# yellow river report 13/14 Oct and some questions



## jesse1378 (Mar 29, 2010)

ok first off i dont have a depth finder so i dont know how deep anything was, and i dont have a water temp. the truck said 50 something on the way out there on wed and 60 something on thurs. launched both times at sun up and at Brown's fish camp this time (all the way down ward basin and to the right) since i didnt have time to print off my topo i stayed somewhat close to the boat ramp. on Wed i caught about 10 bass, only 1 keeper. and 3 different species of sunfish. i left about about noonish or so. The current was moving out and at decent speed. as far as river level....if you stand at the boat ramp and look across the river to your right there is the no wake sign. at the bottom there is another sign (diamond road work shape) there was about 6 inches or so sticking out of the water. on thursday almost the whole thing was out of the water. Thursday i caught about a dozen speckled trout (only one was close to keeper) caught 2 pike, one nice one (ill have a pic this week of him) and had a red fish follow my buzzbait. i fished the same area both days but it was like i was fish two completely different rivers. we the water had a greenish tint to it and there was cover on the bank, thursday it was more brown and no cover on the bank. 80% was caught on a spinnerbait, the specks on a rapala, and the panfish on some baits a buddy made for me. 

i had alot of fish follow my bait, but not commit. i have read that means the color is wrong. i changed colors. then i changed sizes, depths, and with the crankbaits with and without rattles, but nothing helped. any thoughts?

i have a local club tournament on 14 Nov and its my first one as a boater. i am going to try to prefish again so if anyone knows the river and can show me some stuff i wouldn't mind haveing someone to fish with. my boat is only a 16ft fiberglass bass boat, but she works just fine.if you dont want to go ill take some tips on here to try when i go again


----------



## jesse1378 (Mar 29, 2010)

95 views and nobody and has anything??


----------



## BentStraight (Dec 27, 2008)

I fish that area often, usually with just a Rapala, some times with alewives, shad or menhaden if I can find them. I like to fish right around the river mouth and the mouths of bayous, basins and sloughs where they open to the bay. The speckled trout should be hitting good for the next few weeks. The bass seem to hit best on a falling tide. Last week when I went all I got was undersized specks (so I didn't post) and there was tons of grass floating everywhere fouling my lure. I will usually troll a Rapala till I find the specks and then switch to casting, but, the grass was so bad last week trolling was a hassle. Make sure you have a GOLD SPRITE spoon in your arsenal for Redfish. Sorry I can't offer much advice, it sounds like I fish pretty much like you do. I know my way around the area pretty well and I'm off on weekdays, if you want some company some time send me a PM. Good Luck!


----------



## jesse1378 (Mar 29, 2010)

thanks for the post. its my wife's birthday this weekend but i might try to head out the first weekend in Nov.


----------



## FishWalton (Jul 22, 2010)

I have fished the Yellow River near Holt only twice. Caught fish both times but not a lot. This was about 6-8 weeks ago. For some reason people who are familiar with the river at Holt say go north. Yet, people who launch at hwy 87 go north and south. 

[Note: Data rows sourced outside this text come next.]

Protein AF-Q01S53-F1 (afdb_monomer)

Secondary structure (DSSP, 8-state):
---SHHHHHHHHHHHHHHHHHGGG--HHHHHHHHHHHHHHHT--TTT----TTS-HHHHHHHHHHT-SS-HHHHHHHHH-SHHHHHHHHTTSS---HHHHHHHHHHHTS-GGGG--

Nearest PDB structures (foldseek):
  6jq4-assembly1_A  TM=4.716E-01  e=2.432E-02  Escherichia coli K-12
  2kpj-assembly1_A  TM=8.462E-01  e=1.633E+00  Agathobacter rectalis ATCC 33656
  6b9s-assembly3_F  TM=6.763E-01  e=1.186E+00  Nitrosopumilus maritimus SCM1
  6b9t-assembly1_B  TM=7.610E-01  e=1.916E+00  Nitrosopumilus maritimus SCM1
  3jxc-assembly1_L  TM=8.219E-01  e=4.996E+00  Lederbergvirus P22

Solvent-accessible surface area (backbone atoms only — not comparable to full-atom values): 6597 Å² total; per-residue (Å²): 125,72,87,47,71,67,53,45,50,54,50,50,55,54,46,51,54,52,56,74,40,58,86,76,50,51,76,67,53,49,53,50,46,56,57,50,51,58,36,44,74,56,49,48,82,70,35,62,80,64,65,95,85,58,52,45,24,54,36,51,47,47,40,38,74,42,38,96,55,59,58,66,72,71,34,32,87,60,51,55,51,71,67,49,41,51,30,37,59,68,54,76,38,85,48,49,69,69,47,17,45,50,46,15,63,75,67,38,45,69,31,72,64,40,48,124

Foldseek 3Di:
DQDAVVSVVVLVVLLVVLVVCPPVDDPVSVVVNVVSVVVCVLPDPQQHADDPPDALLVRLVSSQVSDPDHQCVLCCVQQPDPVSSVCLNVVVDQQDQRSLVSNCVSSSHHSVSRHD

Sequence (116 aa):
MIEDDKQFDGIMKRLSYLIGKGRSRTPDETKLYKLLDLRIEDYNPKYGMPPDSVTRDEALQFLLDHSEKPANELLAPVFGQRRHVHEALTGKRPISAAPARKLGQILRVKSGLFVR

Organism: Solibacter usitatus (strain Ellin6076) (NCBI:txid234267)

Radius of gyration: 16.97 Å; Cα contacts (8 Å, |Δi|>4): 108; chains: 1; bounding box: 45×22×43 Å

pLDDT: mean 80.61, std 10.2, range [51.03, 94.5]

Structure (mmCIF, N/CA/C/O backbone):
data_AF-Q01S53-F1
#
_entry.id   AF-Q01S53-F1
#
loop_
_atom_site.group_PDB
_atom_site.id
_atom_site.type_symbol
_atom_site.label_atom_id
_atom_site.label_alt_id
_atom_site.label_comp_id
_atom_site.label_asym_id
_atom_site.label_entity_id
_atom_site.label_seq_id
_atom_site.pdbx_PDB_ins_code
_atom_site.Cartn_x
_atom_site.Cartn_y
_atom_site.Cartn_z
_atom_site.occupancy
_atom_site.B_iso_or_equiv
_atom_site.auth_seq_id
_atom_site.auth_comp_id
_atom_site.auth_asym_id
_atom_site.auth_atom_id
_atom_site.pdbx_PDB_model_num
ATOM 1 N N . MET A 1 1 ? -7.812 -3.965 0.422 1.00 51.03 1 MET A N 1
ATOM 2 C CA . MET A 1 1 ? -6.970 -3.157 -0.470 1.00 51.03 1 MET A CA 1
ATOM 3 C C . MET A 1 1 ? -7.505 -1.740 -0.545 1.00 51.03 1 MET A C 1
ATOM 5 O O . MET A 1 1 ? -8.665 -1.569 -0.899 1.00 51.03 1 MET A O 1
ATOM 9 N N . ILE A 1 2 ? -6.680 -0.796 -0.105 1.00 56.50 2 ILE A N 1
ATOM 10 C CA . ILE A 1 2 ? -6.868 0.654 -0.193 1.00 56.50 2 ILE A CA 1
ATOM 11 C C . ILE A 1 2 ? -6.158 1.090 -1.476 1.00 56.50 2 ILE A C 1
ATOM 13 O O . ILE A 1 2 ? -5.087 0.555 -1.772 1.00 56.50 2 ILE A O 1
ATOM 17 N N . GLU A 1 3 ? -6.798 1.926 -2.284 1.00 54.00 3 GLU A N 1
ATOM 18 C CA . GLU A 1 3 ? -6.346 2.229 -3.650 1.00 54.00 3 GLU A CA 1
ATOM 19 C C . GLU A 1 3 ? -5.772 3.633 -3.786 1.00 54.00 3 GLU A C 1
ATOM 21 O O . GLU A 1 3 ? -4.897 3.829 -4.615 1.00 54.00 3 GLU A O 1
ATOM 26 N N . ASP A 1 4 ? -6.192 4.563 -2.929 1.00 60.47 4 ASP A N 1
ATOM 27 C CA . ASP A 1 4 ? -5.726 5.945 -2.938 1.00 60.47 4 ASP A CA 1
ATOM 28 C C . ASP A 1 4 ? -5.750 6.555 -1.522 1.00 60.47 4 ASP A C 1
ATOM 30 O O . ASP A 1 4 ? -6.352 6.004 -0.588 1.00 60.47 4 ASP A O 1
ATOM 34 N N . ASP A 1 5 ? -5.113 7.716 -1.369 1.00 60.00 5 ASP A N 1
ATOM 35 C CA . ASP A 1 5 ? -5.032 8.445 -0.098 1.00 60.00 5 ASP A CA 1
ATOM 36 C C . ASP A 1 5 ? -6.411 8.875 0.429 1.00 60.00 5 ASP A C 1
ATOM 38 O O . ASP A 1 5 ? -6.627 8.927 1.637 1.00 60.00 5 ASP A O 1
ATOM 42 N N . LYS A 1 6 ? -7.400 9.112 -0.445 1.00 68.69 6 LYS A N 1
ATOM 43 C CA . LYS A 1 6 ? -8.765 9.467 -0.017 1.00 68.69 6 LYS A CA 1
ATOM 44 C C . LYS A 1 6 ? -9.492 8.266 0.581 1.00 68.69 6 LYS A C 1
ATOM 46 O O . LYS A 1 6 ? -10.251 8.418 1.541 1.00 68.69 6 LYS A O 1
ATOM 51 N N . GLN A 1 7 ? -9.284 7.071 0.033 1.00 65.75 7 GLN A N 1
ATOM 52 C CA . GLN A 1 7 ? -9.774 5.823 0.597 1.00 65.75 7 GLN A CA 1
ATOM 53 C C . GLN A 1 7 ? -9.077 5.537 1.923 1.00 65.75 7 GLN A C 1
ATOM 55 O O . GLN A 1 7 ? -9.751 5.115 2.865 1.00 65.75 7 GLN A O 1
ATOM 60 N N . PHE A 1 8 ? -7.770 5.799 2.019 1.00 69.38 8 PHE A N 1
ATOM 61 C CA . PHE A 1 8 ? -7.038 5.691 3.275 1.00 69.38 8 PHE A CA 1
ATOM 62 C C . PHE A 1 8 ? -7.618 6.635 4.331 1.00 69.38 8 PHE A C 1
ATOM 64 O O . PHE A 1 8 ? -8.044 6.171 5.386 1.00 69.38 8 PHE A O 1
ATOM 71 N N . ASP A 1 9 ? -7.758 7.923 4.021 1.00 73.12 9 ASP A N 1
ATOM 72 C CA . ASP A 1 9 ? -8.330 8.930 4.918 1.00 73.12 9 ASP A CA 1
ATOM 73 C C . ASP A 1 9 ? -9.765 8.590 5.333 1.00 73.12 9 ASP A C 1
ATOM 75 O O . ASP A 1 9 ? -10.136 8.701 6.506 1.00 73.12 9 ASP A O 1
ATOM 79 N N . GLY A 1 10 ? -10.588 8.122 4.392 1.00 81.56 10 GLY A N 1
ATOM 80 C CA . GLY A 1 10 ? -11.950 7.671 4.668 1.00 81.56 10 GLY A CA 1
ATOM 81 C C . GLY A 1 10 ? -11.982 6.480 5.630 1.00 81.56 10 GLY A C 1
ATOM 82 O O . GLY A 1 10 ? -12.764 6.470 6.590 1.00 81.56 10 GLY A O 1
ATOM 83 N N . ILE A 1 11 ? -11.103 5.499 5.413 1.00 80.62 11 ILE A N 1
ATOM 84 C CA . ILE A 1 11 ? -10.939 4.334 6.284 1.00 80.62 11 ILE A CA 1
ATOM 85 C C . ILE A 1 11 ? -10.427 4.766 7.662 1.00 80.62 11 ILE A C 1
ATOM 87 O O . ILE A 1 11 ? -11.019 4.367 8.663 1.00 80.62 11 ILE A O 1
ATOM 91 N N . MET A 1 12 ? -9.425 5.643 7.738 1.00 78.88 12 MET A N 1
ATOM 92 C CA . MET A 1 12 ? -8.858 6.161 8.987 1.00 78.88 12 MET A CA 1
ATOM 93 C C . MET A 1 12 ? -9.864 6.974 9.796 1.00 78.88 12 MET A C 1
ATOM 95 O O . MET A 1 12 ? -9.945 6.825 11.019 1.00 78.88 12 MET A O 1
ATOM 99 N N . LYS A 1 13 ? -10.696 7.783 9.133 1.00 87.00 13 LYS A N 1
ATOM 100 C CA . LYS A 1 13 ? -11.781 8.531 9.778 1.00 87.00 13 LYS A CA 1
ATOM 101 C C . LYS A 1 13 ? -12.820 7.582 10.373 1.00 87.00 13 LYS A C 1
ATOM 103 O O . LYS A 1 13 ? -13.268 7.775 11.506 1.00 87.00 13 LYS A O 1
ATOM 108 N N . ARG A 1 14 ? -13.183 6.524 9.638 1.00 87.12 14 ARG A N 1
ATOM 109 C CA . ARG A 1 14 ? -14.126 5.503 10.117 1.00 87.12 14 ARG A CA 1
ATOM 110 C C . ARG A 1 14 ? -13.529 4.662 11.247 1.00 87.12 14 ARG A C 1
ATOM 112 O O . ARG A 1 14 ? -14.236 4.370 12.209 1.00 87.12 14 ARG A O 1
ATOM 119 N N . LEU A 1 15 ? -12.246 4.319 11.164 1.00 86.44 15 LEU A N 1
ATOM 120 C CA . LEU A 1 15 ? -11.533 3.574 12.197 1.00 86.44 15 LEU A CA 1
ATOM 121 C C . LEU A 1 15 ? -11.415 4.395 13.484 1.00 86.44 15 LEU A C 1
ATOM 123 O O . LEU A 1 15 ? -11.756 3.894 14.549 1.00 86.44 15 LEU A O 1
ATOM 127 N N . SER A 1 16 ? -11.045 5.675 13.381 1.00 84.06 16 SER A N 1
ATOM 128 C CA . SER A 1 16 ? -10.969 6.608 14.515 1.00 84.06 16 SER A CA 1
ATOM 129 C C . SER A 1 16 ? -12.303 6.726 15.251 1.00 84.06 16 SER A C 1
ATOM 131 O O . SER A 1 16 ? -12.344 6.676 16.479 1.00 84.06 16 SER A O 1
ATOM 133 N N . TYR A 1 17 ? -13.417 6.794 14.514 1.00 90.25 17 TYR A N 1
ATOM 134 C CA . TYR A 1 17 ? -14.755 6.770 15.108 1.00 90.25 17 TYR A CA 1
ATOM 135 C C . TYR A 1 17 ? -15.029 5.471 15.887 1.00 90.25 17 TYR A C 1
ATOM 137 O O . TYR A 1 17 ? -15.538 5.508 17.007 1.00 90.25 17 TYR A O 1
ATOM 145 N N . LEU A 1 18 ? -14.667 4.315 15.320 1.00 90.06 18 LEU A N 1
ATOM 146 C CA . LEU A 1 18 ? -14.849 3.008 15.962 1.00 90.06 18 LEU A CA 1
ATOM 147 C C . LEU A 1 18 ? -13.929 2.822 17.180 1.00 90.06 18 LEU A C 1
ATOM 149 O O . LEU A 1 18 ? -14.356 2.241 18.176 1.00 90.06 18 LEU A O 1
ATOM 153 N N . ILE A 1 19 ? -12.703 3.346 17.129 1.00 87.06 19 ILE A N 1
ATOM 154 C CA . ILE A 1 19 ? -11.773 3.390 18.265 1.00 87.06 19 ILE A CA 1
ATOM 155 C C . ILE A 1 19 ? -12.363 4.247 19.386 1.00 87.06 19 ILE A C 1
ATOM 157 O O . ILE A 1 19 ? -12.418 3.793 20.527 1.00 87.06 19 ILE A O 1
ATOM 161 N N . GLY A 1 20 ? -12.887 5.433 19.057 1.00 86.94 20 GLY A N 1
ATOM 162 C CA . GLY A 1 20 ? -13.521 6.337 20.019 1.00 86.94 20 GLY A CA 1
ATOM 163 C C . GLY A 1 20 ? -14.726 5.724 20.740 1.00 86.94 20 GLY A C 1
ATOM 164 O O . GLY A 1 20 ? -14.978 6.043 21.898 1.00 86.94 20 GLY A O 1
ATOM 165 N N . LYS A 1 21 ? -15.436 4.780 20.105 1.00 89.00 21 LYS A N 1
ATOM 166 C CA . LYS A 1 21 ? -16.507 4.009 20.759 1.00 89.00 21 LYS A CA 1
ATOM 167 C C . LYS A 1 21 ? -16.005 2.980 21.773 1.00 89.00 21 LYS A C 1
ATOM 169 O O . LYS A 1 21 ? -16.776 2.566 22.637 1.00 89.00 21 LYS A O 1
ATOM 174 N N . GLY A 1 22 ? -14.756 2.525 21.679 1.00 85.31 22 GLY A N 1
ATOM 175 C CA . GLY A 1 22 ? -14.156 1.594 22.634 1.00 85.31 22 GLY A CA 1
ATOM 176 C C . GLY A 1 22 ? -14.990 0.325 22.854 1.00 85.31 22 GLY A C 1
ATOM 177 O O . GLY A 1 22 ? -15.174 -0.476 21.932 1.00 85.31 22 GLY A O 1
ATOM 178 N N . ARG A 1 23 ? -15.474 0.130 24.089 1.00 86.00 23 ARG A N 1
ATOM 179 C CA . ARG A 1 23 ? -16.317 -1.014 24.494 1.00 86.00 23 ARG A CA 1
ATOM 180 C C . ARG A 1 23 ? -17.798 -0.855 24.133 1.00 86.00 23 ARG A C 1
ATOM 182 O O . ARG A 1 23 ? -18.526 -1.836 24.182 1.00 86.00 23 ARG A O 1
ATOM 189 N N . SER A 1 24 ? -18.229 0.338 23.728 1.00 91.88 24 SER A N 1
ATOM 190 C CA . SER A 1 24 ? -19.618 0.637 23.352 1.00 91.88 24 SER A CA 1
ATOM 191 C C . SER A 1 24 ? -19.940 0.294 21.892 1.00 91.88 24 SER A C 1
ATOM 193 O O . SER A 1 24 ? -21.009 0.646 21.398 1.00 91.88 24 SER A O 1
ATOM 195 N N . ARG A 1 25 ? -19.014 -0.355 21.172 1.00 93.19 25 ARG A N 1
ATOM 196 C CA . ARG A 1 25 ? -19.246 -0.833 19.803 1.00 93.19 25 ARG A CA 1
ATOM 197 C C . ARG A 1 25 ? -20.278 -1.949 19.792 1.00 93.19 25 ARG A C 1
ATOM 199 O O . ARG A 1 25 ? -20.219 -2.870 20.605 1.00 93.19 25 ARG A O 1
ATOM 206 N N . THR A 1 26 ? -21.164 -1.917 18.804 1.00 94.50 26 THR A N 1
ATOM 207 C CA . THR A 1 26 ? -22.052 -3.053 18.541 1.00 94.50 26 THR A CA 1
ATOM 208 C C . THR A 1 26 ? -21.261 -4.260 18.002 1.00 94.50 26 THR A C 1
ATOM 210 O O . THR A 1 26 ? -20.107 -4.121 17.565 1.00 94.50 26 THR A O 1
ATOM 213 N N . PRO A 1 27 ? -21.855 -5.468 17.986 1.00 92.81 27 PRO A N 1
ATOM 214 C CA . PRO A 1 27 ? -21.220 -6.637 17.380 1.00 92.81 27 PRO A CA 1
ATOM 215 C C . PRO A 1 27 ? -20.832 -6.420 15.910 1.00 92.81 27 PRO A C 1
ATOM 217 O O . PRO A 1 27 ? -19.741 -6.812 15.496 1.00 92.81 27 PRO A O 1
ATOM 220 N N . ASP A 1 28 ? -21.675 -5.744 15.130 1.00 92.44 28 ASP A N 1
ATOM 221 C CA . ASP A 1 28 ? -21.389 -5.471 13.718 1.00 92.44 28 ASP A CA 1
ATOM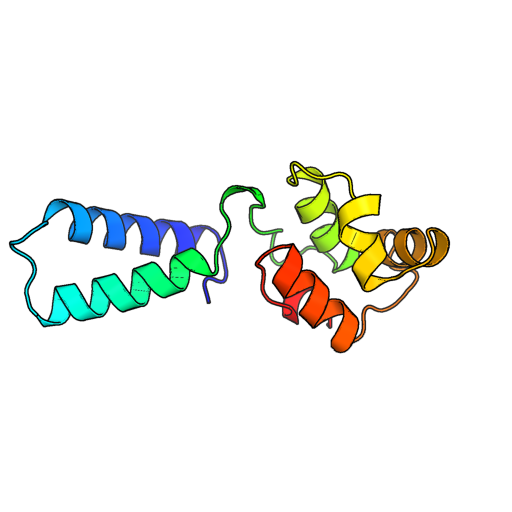 222 C C . ASP A 1 28 ? -20.337 -4.375 13.539 1.00 92.44 28 ASP A C 1
ATOM 224 O O . ASP A 1 28 ? -19.464 -4.492 12.680 1.00 92.44 28 ASP A O 1
ATOM 228 N N . GLU A 1 29 ? -20.323 -3.362 14.406 1.00 92.06 29 GLU A N 1
ATOM 229 C CA . GLU A 1 29 ? -19.243 -2.370 14.446 1.00 92.06 29 GLU A CA 1
ATOM 230 C C . GLU A 1 29 ? -17.895 -2.997 14.811 1.00 92.06 29 GLU A C 1
ATOM 232 O O . GLU A 1 29 ? -16.853 -2.586 14.300 1.00 92.06 29 GLU A O 1
ATOM 237 N N . THR A 1 30 ? -17.904 -4.026 15.657 1.00 91.19 30 THR A N 1
ATOM 238 C CA . THR A 1 30 ? -16.702 -4.788 16.006 1.00 91.19 30 THR A CA 1
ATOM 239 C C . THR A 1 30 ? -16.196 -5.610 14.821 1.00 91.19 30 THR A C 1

When going out of Guest Lake Landing why not go south? Maybe it's too long a run to good fishing? Any comments from those in the know?


----------



## jesse1378 (Mar 29, 2010)

i wont get to go again until the 6th at the earliest. ill launch at browns again i might try to go north if i get my tropo map printed and laminated. if not and the water is up i might try the same area but just different baits.


----------



## -WiRtH- (Feb 24, 2009)

fishwalton it is a long run to hit the good slews if you go south. A lot of fish are caught down there because not many people go that way. I just head up river and get all I can there.


----------



## FishWalton (Jul 22, 2010)

Hi WiRth: Have been wondering if you were still around. You are right. Looked a Google Earth this morning and it's ways down to the good stuff. I'm headed to the Guadalupe River lake chain in Texas on Monday. Will be out there a month. If I catch a Texas "roach" out there I'll post him on PFF.


----------